[Items from a data source]
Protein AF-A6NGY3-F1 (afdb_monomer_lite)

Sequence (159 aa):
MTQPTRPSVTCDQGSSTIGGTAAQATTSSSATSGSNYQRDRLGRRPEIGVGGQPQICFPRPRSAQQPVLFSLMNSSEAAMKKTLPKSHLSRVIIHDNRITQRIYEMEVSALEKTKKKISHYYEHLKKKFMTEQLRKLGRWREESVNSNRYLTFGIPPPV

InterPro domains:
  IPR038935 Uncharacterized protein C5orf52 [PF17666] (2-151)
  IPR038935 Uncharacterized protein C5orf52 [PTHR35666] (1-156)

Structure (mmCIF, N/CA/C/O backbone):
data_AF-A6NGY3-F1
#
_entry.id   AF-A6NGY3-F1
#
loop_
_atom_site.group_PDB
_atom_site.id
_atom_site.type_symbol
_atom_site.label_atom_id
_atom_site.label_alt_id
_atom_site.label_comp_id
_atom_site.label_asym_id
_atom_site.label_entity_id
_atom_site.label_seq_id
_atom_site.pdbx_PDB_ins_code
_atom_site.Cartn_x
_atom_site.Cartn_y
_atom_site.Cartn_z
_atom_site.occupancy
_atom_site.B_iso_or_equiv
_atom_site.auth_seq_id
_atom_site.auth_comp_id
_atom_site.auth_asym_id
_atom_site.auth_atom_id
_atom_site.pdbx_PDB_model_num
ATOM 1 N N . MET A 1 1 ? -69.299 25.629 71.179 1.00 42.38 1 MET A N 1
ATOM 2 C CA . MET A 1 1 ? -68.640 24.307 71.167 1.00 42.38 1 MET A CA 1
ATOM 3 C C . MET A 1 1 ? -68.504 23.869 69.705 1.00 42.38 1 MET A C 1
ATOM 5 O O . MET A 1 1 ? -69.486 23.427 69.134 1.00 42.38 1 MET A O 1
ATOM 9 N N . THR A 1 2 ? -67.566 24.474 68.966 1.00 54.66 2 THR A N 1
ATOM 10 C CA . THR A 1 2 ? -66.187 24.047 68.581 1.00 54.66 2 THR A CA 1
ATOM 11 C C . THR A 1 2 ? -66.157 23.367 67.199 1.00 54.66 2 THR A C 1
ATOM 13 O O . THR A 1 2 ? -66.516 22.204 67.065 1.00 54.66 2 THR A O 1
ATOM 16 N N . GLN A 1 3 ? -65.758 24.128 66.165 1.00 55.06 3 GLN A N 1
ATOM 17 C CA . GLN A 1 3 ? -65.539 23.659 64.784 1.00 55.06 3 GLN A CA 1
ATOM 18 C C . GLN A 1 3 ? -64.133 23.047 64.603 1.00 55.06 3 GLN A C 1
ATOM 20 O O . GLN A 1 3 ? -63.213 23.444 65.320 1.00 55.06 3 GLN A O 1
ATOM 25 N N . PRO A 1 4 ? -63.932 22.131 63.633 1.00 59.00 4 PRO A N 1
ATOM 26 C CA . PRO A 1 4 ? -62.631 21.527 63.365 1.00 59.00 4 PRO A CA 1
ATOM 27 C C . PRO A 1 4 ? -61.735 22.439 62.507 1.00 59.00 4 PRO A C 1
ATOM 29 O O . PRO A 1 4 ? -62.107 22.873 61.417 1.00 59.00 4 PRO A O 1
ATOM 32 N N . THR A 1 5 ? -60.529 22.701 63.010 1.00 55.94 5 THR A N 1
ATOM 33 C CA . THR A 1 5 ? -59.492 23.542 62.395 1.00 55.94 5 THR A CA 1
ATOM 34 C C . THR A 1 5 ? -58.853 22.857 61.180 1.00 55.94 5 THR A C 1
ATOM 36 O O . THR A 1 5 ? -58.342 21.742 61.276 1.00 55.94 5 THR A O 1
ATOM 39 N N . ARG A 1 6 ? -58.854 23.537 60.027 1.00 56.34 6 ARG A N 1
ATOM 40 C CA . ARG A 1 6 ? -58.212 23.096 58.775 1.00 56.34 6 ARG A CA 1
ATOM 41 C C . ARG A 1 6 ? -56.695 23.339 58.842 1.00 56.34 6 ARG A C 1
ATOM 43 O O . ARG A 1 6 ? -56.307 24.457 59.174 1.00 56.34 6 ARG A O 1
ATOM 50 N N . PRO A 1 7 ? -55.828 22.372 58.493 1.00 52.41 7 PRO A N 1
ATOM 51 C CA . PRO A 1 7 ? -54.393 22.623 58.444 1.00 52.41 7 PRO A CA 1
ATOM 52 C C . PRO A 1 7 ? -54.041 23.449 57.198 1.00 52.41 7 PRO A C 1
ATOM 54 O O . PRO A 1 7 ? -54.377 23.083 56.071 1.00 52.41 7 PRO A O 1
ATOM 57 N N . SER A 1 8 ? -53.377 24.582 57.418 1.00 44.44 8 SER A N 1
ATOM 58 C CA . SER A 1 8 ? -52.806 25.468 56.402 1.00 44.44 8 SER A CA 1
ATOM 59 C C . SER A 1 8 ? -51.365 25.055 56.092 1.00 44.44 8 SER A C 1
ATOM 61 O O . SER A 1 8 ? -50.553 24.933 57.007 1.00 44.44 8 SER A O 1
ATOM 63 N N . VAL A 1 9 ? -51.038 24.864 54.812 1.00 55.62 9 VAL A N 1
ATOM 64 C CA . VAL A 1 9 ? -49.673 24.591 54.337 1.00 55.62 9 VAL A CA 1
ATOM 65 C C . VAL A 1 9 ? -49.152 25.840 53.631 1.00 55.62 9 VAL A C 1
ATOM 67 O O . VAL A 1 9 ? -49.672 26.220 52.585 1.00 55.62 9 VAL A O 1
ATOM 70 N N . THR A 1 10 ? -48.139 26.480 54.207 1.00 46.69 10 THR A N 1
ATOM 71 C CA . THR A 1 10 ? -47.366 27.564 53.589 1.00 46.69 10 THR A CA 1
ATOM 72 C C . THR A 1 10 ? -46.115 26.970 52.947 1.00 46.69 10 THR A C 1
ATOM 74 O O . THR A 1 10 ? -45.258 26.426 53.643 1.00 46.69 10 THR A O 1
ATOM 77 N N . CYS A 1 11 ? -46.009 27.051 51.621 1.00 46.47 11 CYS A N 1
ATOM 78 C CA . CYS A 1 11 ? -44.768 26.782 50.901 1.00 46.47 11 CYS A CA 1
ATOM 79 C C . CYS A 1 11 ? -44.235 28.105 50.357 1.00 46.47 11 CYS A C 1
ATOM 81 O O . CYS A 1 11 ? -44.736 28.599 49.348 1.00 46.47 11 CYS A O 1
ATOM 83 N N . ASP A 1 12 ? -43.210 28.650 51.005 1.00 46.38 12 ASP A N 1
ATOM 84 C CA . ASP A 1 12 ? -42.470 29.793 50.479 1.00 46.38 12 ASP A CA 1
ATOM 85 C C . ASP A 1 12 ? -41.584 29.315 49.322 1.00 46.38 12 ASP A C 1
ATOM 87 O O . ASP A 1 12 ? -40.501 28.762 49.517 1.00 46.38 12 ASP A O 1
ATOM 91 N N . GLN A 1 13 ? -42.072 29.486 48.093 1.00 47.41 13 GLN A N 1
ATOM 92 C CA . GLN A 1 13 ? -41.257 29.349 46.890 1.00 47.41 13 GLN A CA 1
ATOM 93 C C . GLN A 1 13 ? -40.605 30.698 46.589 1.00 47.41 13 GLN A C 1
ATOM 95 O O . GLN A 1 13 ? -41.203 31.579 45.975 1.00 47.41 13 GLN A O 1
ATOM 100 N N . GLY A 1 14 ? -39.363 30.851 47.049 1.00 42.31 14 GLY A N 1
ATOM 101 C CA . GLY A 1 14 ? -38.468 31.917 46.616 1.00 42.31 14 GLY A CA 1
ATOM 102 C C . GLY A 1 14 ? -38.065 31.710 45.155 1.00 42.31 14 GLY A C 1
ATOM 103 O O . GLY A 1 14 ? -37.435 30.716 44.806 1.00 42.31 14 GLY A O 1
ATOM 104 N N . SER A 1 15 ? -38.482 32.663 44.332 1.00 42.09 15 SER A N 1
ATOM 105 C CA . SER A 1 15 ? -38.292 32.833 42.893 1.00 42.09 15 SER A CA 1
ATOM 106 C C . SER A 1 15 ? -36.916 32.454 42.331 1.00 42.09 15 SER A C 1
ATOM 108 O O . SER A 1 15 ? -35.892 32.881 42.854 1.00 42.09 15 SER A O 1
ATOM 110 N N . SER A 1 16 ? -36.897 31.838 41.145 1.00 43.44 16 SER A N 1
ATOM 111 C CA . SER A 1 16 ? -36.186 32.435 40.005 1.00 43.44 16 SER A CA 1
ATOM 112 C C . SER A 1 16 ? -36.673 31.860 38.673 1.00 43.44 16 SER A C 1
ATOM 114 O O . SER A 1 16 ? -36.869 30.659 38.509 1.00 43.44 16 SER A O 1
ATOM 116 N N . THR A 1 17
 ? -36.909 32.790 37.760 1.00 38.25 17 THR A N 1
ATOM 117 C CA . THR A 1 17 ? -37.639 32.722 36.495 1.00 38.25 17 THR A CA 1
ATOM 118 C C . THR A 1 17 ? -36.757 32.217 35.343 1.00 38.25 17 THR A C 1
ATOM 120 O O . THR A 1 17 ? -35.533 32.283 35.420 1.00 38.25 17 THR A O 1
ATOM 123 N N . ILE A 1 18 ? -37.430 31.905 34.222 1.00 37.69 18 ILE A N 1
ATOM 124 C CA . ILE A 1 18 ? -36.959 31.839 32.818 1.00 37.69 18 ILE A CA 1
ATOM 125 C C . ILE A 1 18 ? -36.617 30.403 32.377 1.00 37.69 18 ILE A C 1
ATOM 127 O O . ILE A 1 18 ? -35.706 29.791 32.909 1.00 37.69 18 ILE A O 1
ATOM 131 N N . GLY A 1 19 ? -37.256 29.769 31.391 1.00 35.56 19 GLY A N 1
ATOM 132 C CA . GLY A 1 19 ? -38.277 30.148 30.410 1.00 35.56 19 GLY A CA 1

* * *

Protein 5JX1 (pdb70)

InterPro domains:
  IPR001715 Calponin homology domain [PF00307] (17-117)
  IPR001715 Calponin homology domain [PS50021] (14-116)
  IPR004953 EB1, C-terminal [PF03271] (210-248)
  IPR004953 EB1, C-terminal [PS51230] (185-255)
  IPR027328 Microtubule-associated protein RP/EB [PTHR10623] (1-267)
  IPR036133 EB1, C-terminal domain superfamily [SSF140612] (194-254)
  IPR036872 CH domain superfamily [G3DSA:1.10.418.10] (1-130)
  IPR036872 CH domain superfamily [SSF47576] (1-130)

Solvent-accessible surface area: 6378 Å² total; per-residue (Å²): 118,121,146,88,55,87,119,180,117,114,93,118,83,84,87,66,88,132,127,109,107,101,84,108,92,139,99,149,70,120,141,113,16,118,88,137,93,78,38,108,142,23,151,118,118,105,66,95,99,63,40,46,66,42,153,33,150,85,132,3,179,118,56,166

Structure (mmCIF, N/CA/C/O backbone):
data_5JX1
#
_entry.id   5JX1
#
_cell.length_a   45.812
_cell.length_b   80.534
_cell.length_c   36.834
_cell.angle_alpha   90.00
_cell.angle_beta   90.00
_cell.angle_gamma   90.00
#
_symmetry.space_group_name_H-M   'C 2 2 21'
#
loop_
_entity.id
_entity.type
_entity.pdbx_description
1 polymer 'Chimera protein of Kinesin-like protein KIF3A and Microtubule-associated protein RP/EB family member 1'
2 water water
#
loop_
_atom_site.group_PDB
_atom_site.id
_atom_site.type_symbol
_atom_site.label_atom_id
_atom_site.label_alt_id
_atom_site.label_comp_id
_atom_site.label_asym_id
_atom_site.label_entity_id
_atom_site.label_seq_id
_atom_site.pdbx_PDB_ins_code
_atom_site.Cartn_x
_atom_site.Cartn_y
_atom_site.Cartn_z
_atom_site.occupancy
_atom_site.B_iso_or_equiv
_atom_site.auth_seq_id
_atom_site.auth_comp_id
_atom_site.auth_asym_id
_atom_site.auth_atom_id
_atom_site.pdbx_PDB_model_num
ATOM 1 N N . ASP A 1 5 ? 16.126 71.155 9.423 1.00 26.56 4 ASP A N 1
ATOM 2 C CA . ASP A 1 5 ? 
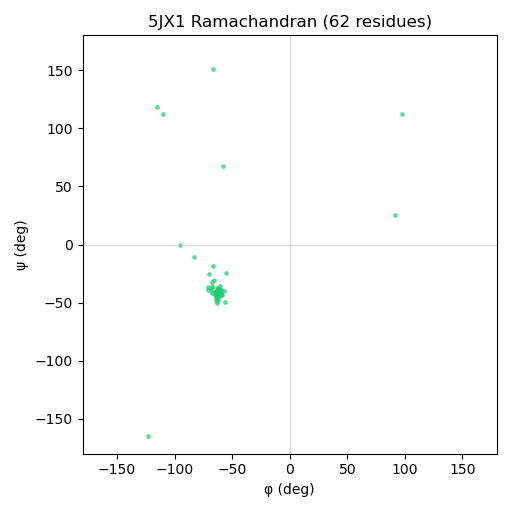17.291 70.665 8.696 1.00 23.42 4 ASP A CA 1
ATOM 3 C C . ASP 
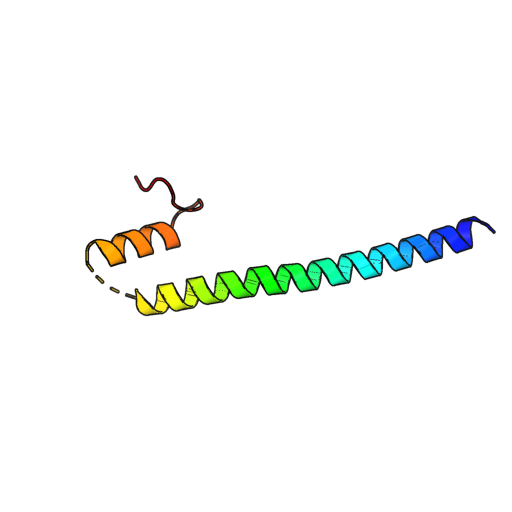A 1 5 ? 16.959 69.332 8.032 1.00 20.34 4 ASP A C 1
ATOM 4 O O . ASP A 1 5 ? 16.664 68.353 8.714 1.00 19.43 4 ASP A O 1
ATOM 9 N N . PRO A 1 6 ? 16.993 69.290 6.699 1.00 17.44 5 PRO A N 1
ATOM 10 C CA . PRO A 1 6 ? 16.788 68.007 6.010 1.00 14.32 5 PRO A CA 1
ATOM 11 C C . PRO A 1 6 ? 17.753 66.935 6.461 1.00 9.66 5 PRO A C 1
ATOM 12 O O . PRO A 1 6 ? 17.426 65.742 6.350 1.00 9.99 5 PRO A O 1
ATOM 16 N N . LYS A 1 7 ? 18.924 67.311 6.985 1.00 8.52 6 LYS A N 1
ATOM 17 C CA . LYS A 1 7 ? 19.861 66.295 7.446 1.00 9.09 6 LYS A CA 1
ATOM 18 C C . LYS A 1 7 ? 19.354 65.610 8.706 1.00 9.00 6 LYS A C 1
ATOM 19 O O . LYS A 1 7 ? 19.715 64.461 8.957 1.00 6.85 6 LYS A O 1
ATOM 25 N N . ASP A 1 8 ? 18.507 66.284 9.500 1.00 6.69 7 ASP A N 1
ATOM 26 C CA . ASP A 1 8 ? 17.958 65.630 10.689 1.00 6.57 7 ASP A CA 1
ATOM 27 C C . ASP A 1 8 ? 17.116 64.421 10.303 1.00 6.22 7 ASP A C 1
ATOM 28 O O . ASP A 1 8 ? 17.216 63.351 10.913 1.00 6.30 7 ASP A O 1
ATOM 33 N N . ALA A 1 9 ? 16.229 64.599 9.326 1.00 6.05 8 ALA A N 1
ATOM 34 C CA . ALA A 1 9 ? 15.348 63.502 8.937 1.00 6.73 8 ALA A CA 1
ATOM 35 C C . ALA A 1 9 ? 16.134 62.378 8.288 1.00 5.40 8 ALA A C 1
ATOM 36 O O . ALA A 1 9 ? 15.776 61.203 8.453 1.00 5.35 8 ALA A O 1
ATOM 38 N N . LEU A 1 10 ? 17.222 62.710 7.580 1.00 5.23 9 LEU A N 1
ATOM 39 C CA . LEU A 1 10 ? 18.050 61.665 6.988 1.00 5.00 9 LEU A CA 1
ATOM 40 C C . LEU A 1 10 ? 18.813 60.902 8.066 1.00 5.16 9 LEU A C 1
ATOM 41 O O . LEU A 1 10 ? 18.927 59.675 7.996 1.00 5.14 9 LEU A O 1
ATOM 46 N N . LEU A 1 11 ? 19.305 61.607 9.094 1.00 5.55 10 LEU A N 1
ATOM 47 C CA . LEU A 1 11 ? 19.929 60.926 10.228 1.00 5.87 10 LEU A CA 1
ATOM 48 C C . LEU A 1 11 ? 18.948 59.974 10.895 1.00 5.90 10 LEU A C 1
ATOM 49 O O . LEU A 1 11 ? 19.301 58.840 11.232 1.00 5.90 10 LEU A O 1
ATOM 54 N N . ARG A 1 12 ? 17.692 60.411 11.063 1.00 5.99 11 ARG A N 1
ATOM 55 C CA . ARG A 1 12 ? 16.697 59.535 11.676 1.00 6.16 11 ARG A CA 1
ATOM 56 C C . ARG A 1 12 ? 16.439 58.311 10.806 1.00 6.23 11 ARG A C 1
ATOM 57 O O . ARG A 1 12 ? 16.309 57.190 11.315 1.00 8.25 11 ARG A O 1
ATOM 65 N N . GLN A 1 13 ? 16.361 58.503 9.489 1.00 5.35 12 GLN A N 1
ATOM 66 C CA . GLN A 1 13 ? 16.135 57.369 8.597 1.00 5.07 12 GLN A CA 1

§ **Task instructions**
Could you restate word for word the lines above from the one containing "ATOM 17 C CA . LYS" through the one containing "ATOM 56 C C", both included, and nothing else?

§ **Exercise solution**
ATOM 17 C CA . LYS A 1 7 ? 19.861 66.295 7.446 1.00 9.09 6 LYS A CA 1
ATOM 18 C C . LYS A 1 7 ? 19.354 65.610 8.706 1.00 9.00 6 LYS A C 1
ATOM 19 O O . LYS A 1 7 ? 19.715 64.461 8.957 1.00 6.85 6 LYS A O 1
ATOM 25 N N . ASP A 1 8 ? 18.507 66.284 9.500 1.00 6.69 7 ASP A N 1
ATOM 26 C CA . ASP A 1 8 ? 17.958 65.630 10.689 1.00 6.57 7 ASP A CA 1
ATOM 27 C C . ASP A 1 8 ? 17.116 64.421 10.303 1.00 6.22 7 ASP A C 1
ATOM 28 O O . ASP A 1 8 ? 17.216 63.351 10.913 1.00 6.30 7 ASP A O 1
ATOM 33 N N . ALA A 1 9 ? 16.229 64.599 9.326 1.00 6.05 8 ALA A N 1
ATOM 34 C CA . ALA A 1 9 ? 15.348 63.502 8.937 1.00 6.73 8 ALA A CA 1
ATOM 35 C C . ALA A 1 9 ? 16.134 62.378 8.288 1.00 5.40 8 ALA A C 1
ATOM 36 O O . ALA A 1 9 ? 15.776 61.203 8.453 1.00 5.35 8 ALA A O 1
ATOM 38 N N . LEU A 1 10 ? 17.222 62.710 7.580 1.00 5.23 9 LEU A N 1
ATOM 39 C CA . LEU A 1 10 ? 18.050 61.665 6.988 1.00 5.00 9 LEU A CA 1
ATOM 40 C C . LEU A 1 10 ? 18.813 60.902 8.066 1.00 5.16 9 LEU A C 1
ATOM 41 O O . LEU A 1 10 ? 18.927 59.675 7.996 1.00 5.14 9 LEU A O 1
ATOM 46 N N . LEU A 1 11 ? 19.305 61.607 9.094 1.00 5.55 10 LEU A N 1
ATOM 47 C CA . LEU A 1 11 ? 19.929 60.926 10.228 1.00 5.87 10 LEU A CA 1
ATOM 48 C C . LEU A 1 11 ? 18.948 59.974 10.895 1.00 5.90 10 LEU A C 1
ATOM 49 O O . LEU A 1 11 ? 19.301 58.840 11.232 1.00 5.90 10 LEU A O 1
ATOM 54 N N . ARG A 1 12 ? 17.692 60.411 11.063 1.00 5.99 11 ARG A N 1
ATOM 55 C CA . ARG A 1 12 ? 16.697 59.535 11.676 1.00 6.16 11 ARG A CA 1
ATOM 56 C C . ARG A 1 12 ? 16.439 58.311 10.806 1.00 6.23 11 ARG A C 1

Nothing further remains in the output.